Leakage is mitigated via a monitoring suite in the inlet hatch. If the membrane encounters any fluid leakage, the system will detect the leak and alert the operator of the problem. The dome is then capable of containing all oil inside the SSU, preventing further leakage to sea. Any leaked fluid within the unit can then be safely extracted to a sister SSU or discharged to a shuttle tanker on the surface. The flexible membrane can then be replaced through the hatch on top of the dome.
Fluid scenarios In addition to oil storage, the SSU is also designed to handle chemicals and produced water. During development, modifications were made to produce a unit suitable for the storage of fluid with greater density than seawater, such as mono ethylene glycol (MEG), a chemical used to prevent hydrate formation and remove blockages. Typically, chemicals may need to be pumped via long umbilicals to reach the point of injection at the wellhead or pipeline. The SSU forms one vital part of the infrastructure required to site anywhere between 50cm and 25,000cm of chemicals or water on the seabed, either close to the production platform or next to the subsea wellhead. In addition to reducing the complexity and costs of umbilicals and associated equipment, storing MEG subsea also frees up space and weight on topsides and improves safety by removing the potential hazard of explosive materials.
In the case of produced water, the design can be configured to separate water as a settling tank or a flotation/buffer tank for discharge to sea or re-injection into well with a water quality of 30 ppm or lower. NOV notes that by performing separation subsea, the pressure loss in production flowlines is kept to a minimum, enabling a lower wellhead pressure that can also lead to increased production. In a re-injection case, the produced water will also maintain pressure in the well, ensuring optimal production. In turn, this can reduce the need for topside process equipment, and help operators comply with environmental regulations on discharged water.
Opportunities NOV evidently sees opportunities as fields mature. Lund told InnovOil that further refinements to the system were already in the works to meet new challenges. In particular, she said: “An adaption to the Subsea Storage Unit (SSU) is proposed to be specifically optimised to smoothen out variations in liquid content, and to achieve settling of solid particles and flotation of oil droplets by gravimetric separation…to achieve required water quality of 30 ppm or lower for discharge to sea or produced water well-injection.”
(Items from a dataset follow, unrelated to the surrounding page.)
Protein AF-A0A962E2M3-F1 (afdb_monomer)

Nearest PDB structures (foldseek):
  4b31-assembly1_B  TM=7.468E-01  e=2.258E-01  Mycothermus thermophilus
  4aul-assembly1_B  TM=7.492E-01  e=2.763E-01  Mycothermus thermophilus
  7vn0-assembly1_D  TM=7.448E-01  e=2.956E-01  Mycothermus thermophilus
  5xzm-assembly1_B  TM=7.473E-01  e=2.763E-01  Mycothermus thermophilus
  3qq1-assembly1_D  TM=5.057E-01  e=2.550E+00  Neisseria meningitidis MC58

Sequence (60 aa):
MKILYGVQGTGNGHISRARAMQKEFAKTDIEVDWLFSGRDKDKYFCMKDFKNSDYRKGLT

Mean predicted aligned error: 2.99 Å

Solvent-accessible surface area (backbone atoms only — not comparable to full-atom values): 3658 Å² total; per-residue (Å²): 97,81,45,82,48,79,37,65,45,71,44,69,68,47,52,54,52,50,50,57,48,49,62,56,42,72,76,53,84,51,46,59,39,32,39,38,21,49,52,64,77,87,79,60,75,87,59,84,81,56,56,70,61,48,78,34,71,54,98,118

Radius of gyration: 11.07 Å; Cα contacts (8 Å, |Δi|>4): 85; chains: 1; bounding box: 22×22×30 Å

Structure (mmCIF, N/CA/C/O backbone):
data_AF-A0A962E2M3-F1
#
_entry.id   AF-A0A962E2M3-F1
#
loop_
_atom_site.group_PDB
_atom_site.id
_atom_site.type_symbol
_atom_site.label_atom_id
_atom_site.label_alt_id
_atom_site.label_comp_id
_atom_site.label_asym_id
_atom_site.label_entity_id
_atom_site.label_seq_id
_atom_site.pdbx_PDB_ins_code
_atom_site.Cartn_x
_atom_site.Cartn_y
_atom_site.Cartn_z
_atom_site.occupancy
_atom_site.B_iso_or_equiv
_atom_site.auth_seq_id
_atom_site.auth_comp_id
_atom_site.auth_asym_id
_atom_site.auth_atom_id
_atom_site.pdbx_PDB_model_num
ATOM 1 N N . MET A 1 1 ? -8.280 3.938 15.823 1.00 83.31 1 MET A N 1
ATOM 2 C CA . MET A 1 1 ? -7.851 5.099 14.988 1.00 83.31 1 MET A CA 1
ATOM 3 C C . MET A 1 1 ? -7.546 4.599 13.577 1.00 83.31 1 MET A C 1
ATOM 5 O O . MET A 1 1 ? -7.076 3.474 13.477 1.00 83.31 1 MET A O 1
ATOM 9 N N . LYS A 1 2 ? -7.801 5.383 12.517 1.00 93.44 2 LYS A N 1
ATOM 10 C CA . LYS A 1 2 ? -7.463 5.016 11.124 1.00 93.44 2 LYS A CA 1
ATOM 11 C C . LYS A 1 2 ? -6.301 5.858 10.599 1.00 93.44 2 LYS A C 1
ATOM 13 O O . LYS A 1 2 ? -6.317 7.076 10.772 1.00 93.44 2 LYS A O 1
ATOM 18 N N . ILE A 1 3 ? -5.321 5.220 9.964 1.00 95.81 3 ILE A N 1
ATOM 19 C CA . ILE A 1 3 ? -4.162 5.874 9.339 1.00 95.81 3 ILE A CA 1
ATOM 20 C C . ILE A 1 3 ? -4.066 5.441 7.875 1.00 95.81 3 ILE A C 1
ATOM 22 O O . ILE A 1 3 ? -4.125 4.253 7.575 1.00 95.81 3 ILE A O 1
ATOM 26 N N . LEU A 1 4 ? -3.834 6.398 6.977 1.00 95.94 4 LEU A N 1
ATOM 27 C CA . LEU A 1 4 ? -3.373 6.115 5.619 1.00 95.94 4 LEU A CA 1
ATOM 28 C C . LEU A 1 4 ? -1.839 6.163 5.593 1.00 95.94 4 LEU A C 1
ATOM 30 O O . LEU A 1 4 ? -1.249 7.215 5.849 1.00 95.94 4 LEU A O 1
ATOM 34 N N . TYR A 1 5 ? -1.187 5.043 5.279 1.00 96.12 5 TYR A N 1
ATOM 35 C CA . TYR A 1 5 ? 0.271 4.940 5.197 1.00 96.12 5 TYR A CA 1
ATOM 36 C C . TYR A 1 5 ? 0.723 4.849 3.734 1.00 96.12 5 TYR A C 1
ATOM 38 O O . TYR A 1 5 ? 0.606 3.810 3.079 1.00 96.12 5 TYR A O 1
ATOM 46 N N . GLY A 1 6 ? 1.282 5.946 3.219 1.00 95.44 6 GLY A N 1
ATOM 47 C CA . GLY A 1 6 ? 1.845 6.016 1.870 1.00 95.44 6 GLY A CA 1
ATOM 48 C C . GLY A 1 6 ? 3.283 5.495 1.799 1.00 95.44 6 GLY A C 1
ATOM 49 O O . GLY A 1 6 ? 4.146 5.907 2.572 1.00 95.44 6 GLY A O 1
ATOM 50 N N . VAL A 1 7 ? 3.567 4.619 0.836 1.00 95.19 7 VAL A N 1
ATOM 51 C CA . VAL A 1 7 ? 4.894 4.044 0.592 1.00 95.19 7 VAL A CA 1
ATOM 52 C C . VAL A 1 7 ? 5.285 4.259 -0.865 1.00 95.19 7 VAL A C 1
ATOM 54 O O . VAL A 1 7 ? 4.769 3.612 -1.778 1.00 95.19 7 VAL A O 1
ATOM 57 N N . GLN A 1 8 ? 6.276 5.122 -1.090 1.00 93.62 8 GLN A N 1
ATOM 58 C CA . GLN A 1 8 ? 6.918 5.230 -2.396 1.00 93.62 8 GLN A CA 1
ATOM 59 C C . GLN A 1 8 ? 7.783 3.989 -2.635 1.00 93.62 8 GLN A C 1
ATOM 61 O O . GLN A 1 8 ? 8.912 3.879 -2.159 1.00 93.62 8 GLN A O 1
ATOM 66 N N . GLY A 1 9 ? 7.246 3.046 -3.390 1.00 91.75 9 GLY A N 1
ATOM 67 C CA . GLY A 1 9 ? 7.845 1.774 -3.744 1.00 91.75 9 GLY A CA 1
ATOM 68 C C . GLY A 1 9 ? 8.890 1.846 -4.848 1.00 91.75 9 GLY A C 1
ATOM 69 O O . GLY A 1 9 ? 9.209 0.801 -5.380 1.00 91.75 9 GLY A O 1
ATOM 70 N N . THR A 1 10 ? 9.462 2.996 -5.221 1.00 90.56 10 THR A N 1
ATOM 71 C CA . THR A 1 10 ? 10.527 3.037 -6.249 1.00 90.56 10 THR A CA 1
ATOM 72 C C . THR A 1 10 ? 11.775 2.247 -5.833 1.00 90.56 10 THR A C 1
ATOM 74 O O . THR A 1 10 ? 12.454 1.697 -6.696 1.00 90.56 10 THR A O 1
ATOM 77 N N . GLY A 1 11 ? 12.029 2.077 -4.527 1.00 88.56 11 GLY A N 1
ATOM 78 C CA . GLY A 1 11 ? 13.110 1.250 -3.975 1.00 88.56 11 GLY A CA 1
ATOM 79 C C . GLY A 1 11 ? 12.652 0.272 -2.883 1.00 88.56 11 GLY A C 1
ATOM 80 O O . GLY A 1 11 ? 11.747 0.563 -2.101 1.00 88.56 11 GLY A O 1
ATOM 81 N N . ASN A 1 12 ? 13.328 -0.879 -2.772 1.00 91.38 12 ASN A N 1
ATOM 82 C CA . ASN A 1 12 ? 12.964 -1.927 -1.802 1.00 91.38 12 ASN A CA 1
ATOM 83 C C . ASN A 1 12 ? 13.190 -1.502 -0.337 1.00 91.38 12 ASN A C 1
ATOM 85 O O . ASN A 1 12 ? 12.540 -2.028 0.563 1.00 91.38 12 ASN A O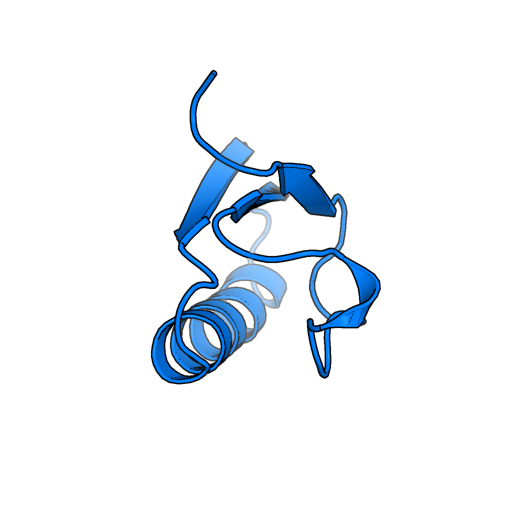 1
ATOM 89 N N . GLY A 1 13 ? 14.071 -0.526 -0.083 1.00 93.7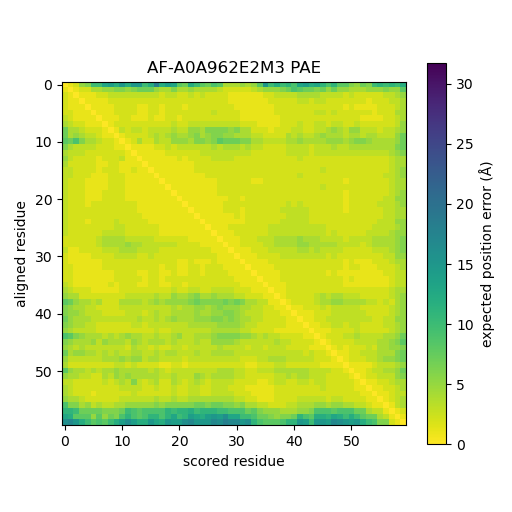5 13 GLY A N 1
ATOM 90 C CA . GLY A 1 13 ? 14.314 -0.001 1.265 1.00 93.75 13 GLY A CA 1
ATOM 91 C C . GLY A 1 13 ? 13.069 0.622 1.906 1.00 93.75 13 GLY A C 1
ATOM 92 O O . GLY A 1 13 ? 12.856 0.476 3.108 1.00 93.75 13 GLY A O 1
ATOM 93 N N . HIS A 1 14 ? 12.204 1.258 1.111 1.00 94.44 14 HIS A N 1
ATOM 94 C CA . HIS A 1 14 ? 10.963 1.862 1.607 1.00 94.44 14 HIS A CA 1
ATOM 95 C C . HIS A 1 14 ? 9.944 0.795 2.006 1.00 94.44 14 HIS A C 1
ATOM 97 O O . HIS A 1 14 ? 9.363 0.877 3.084 1.00 94.44 14 HIS A O 1
ATOM 103 N N . ILE A 1 15 ? 9.812 -0.253 1.191 1.00 93.56 15 ILE A N 1
ATOM 104 C CA . ILE A 1 15 ? 8.939 -1.401 1.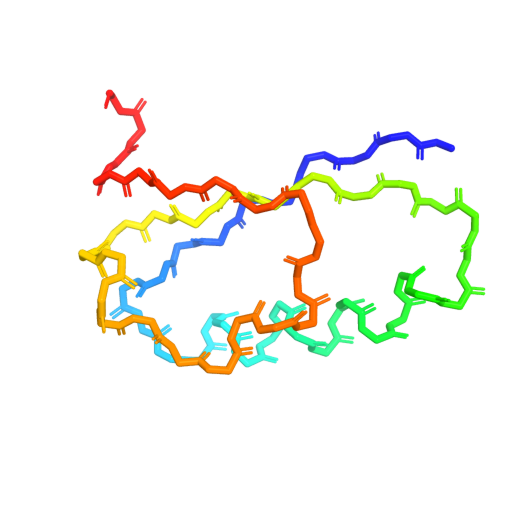470 1.00 93.56 15 ILE A CA 1
ATOM 105 C C . ILE A 1 15 ? 9.423 -2.144 2.725 1.00 93.56 15 ILE A C 1
ATOM 107 O O . ILE A 1 15 ? 8.624 -2.494 3.591 1.00 93.56 15 ILE A O 1
ATOM 111 N N . SER A 1 16 ? 10.738 -2.331 2.879 1.00 94.62 16 SER A N 1
ATOM 112 C CA . SER A 1 16 ? 11.316 -2.967 4.070 1.00 94.62 16 SER A CA 1
ATOM 113 C C . SER A 1 16 ? 11.019 -2.195 5.357 1.00 94.62 16 SER A C 1
ATOM 115 O O . SER A 1 16 ? 10.657 -2.816 6.358 1.00 94.62 16 SER A O 1
ATOM 117 N N . ARG A 1 17 ? 11.119 -0.858 5.337 1.00 95.31 17 ARG A N 1
ATOM 118 C CA . ARG A 1 17 ? 10.760 -0.006 6.485 1.00 95.31 17 ARG A CA 1
ATOM 119 C C . ARG A 1 17 ? 9.258 -0.020 6.763 1.00 95.31 17 ARG A C 1
ATOM 121 O O . ARG A 1 17 ? 8.861 -0.198 7.909 1.00 95.31 17 ARG A O 1
ATOM 128 N N . ALA A 1 18 ? 8.433 0.072 5.722 1.00 95.75 18 ALA A N 1
ATOM 129 C CA . ALA A 1 18 ? 6.982 -0.062 5.830 1.00 95.75 18 ALA A CA 1
ATOM 130 C C . ALA A 1 18 ? 6.580 -1.393 6.482 1.00 95.75 18 ALA A C 1
ATOM 132 O O . ALA A 1 18 ? 5.717 -1.427 7.350 1.00 95.75 18 ALA A O 1
ATOM 133 N N . ARG A 1 19 ? 7.262 -2.492 6.144 1.00 95.25 19 ARG A N 1
ATOM 134 C CA . ARG A 1 19 ? 7.012 -3.803 6.753 1.00 95.25 19 ARG A CA 1
ATOM 135 C C . ARG A 1 19 ? 7.395 -3.853 8.231 1.00 95.25 19 ARG A C 1
ATOM 137 O O . ARG A 1 19 ? 6.704 -4.502 9.009 1.00 95.25 19 ARG A O 1
ATOM 144 N N . ALA A 1 20 ? 8.484 -3.192 8.626 1.00 96.06 20 ALA A N 1
ATOM 145 C CA . ALA A 1 20 ? 8.825 -3.061 10.042 1.00 96.06 20 ALA A CA 1
ATOM 146 C C . ALA A 1 20 ? 7.708 -2.325 10.801 1.00 96.06 20 ALA A C 1
ATOM 148 O O . ALA A 1 20 ? 7.276 -2.799 11.844 1.00 96.06 20 ALA A O 1
ATOM 149 N N . MET A 1 21 ? 7.164 -1.252 10.217 1.00 96.31 21 MET A N 1
ATOM 150 C CA . MET A 1 21 ? 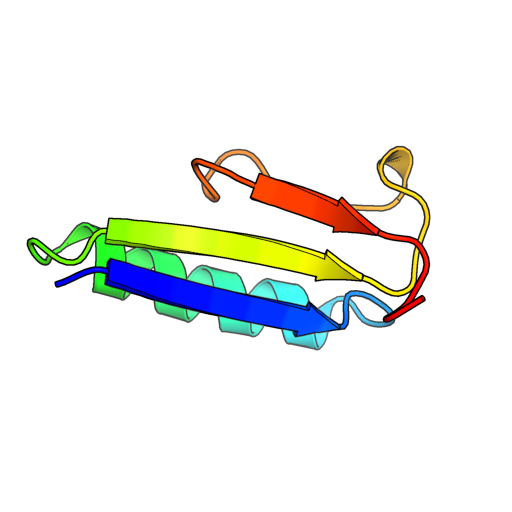6.013 -0.541 10.782 1.00 96.31 21 MET A CA 1
ATOM 151 C C . MET A 1 21 ? 4.752 -1.409 10.837 1.00 96.31 21 MET A C 1
ATOM 153 O O . MET A 1 21 ? 4.095 -1.446 11.870 1.00 96.31 21 MET A O 1
ATOM 157 N N . GLN A 1 22 ? 4.439 -2.158 9.775 1.00 96.00 22 GLN A N 1
ATOM 158 C CA . GLN A 1 22 ? 3.282 -3.061 9.741 1.00 96.00 22 GLN A CA 1
ATOM 159 C C . GLN A 1 22 ? 3.310 -4.083 10.885 1.00 96.00 22 GLN A C 1
ATOM 161 O O . GLN A 1 22 ? 2.270 -4.378 11.466 1.00 96.00 22 GLN A O 1
ATOM 166 N N . LYS A 1 23 ? 4.492 -4.597 11.252 1.00 95.75 23 LYS A N 1
ATOM 167 C CA . LYS A 1 23 ? 4.635 -5.516 12.394 1.00 95.75 23 LYS A CA 1
ATOM 168 C C . LYS A 1 23 ? 4.285 -4.871 13.730 1.00 95.75 23 LYS A C 1
ATOM 170 O O . LYS A 1 23 ? 3.759 -5.560 14.596 1.00 95.75 23 LYS A O 1
ATOM 175 N N . GLU A 1 24 ? 4.586 -3.589 13.905 1.00 96.69 24 GLU A N 1
ATOM 176 C CA . GLU A 1 24 ? 4.248 -2.866 15.132 1.00 96.69 24 GLU A CA 1
ATOM 177 C C . GLU A 1 24 ? 2.774 -2.450 15.144 1.00 96.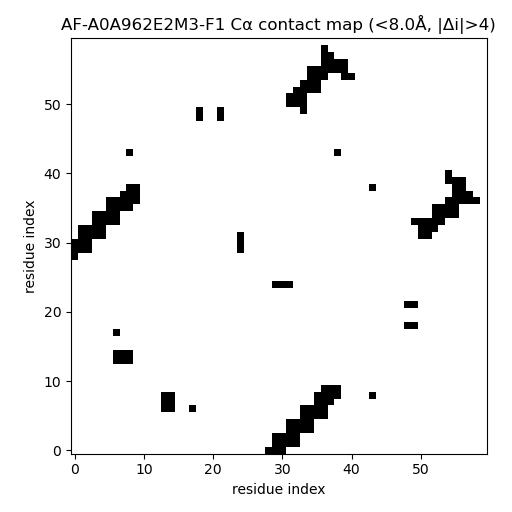69 24 GLU A C 1
ATOM 179 O O . GLU A 1 24 ? 2.107 -2.636 16.157 1.00 96.69 24 GLU A O 1
ATOM 184 N N . PHE A 1 25 ? 2.222 -2.005 14.009 1.00 95.62 25 PHE A N 1
ATOM 185 C CA . PHE A 1 25 ? 0.788 -1.717 13.889 1.00 95.62 25 PHE A CA 1
ATOM 186 C C . PHE A 1 25 ? -0.084 -2.953 14.118 1.00 95.62 25 PHE A C 1
ATOM 188 O O . PHE A 1 25 ? -1.126 -2.855 14.751 1.00 95.62 25 PHE A O 1
ATOM 195 N N . ALA A 1 26 ? 0.361 -4.138 13.694 1.00 93.88 26 ALA A N 1
ATOM 196 C CA . ALA A 1 26 ? -0.364 -5.384 13.939 1.00 93.88 26 ALA A CA 1
ATOM 197 C C . ALA A 1 26 ? -0.511 -5.748 15.433 1.00 93.88 26 ALA A C 1
ATOM 199 O O . ALA A 1 26 ? -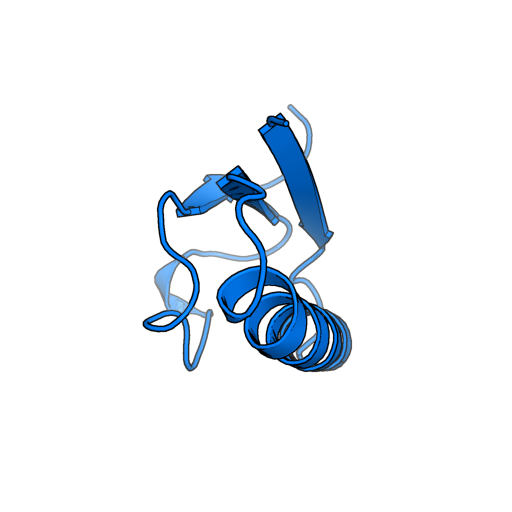1.288 -6.643 15.759 1.00 93.88 26 ALA A O 1
ATOM 200 N N . LYS A 1 27 ? 0.232 -5.089 16.334 1.00 96.69 27 LYS A N 1
ATOM 201 C CA . LYS A 1 27 ? 0.133 -5.266 17.793 1.00 96.69 27 LYS A CA 1
ATOM 202 C C . LYS A 1 27 ? -0.804 -4.249 18.454 1.00 96.69 27 LYS A C 1
ATOM 204 O O . LYS A 1 27 ? -0.961 -4.289 19.671 1.00 96.69 27 LYS A O 1
ATOM 209 N N . THR A 1 28 ? -1.382 -3.325 17.689 1.00 95.44 28 THR A N 1
ATOM 210 C CA . THR A 1 28 ? -2.273 -2.271 18.188 1.00 95.44 28 THR A CA 1
ATOM 211 C C . THR A 1 28 ? -3.678 -2.418 17.599 1.00 95.44 28 THR A C 1
ATOM 213 O O . THR A 1 28 ? -3.938 -3.292 16.775 1.00 95.44 28 THR A O 1
ATOM 216 N N . ASP A 1 29 ? -4.606 -1.565 18.032 1.00 95.75 29 ASP A N 1
ATOM 217 C CA . ASP A 1 29 ? -5.969 -1.457 17.495 1.00 95.75 29 ASP A CA 1
ATOM 218 C C . ASP A 1 29 ? -6.072 -0.460 16.319 1.00 95.75 29 ASP A C 1
ATOM 220 O O . ASP A 1 29 ? -7.165 -0.048 15.918 1.00 95.75 29 ASP A O 1
ATOM 224 N N . ILE A 1 30 ? -4.930 -0.024 15.779 1.00 95.38 30 ILE A N 1
ATOM 225 C CA . ILE A 1 30 ? -4.876 0.949 14.692 1.00 95.38 30 ILE A CA 1
ATOM 226 C C . ILE A 1 30 ? -5.139 0.231 13.374 1.00 95.38 30 ILE A C 1
ATOM 228 O O . ILE A 1 30 ? -4.427 -0.693 12.985 1.00 95.38 30 ILE A O 1
ATOM 232 N N . GLU A 1 31 ? -6.133 0.717 12.644 1.00 95.44 31 GLU A N 1
ATOM 233 C CA . GLU A 1 31 ? -6.395 0.270 11.286 1.00 95.44 31 GLU A CA 1
ATOM 234 C C . GLU A 1 31 ? -5.549 1.098 10.316 1.00 95.44 31 GLU A C 1
ATOM 236 O O . GLU A 1 31 ? -5.557 2.333 10.358 1.00 95.44 31 GLU A O 1
ATOM 241 N N . VAL A 1 32 ? -4.795 0.408 9.462 1.00 96.75 32 VAL A N 1
ATOM 242 C CA . VAL A 1 32 ? -3.883 1.037 8.508 1.00 96.75 32 VAL A CA 1
ATOM 243 C C . VAL A 1 32 ? -4.285 0.656 7.093 1.00 96.75 32 VAL A C 1
ATOM 245 O O . VAL A 1 32 ? -4.260 -0.524 6.740 1.00 96.75 32 VAL A O 1
ATOM 248 N N . ASP A 1 33 ? -4.589 1.668 6.289 1.00 96.56 33 ASP A N 1
ATOM 249 C CA . ASP A 1 33 ? -4.760 1.537 4.847 1.00 96.56 33 ASP A CA 1
ATOM 250 C C . ASP A 1 33 ? -3.425 1.843 4.167 1.00 96.56 33 ASP A C 1
ATOM 252 O O . ASP A 1 33 ? -2.785 2.866 4.436 1.00 96.56 33 ASP A O 1
ATOM 256 N N . TRP A 1 34 ? -2.973 0.944 3.298 1.00 96.38 34 TRP A N 1
ATOM 257 C CA . TRP A 1 34 ? -1.648 1.036 2.690 1.00 96.38 34 TRP A CA 1
ATOM 258 C C . TRP A 1 34 ? -1.754 1.528 1.255 1.00 96.38 34 TRP A C 1
ATOM 260 O O . TRP A 1 34 ? -2.469 0.943 0.447 1.00 96.38 34 TRP A O 1
ATOM 270 N N . LEU A 1 35 ? -0.989 2.559 0.904 1.00 95.56 35 LEU A N 1
ATOM 271 C CA . LEU A 1 35 ? -0.924 3.065 -0.464 1.00 95.56 35 LEU A CA 1
ATOM 272 C C . LEU A 1 35 ? 0.496 2.946 -1.003 1.00 95.56 35 LEU A C 1
ATOM 274 O O . LEU A 1 35 ? 1.388 3.688 -0.597 1.00 95.56 35 LEU A O 1
ATOM 278 N N . PHE A 1 36 ? 0.706 2.044 -1.953 1.00 95.44 36 PHE A N 1
ATOM 279 C CA . PHE A 1 36 ? 1.988 1.868 -2.624 1.00 95.44 36 PHE A CA 1
ATOM 280 C C . PHE A 1 36 ? 2.012 2.623 -3.950 1.00 95.44 36 PHE A C 1
ATOM 282 O O . PHE A 1 36 ? 1.076 2.527 -4.743 1.00 95.44 36 PHE A O 1
ATOM 289 N N . SER A 1 37 ? 3.095 3.354 -4.218 1.00 95.12 37 SER A N 1
ATOM 290 C CA . SER A 1 37 ? 3.263 4.063 -5.491 1.00 95.12 37 SER A CA 1
ATOM 291 C C . SER A 1 37 ? 4.651 3.924 -6.110 1.00 95.12 37 SER A C 1
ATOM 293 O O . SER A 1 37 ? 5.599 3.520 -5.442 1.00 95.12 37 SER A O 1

NOV is currently working with Chevron, Statoil and Woodside on a qualification programme for the Produced Water Treatment System, the first phase of which was completed June 2017. Phase two will begin in the autumn, and is open to additional operators and sponsors.
The purchase of Kongsberg Oil & Gas Technologies’ subsea production portfolio in September 2016 also adds new possibilities to NOV’s offering, including new technologies for subsea storage, process and tie-ins, Lund said. While further analysis will be required before these refinements are complete, NOV already has robust and flexible systems to help make mature or marginal assets more attractive – it is now up to E&P firms to make bold commitments towards bringing these developments online.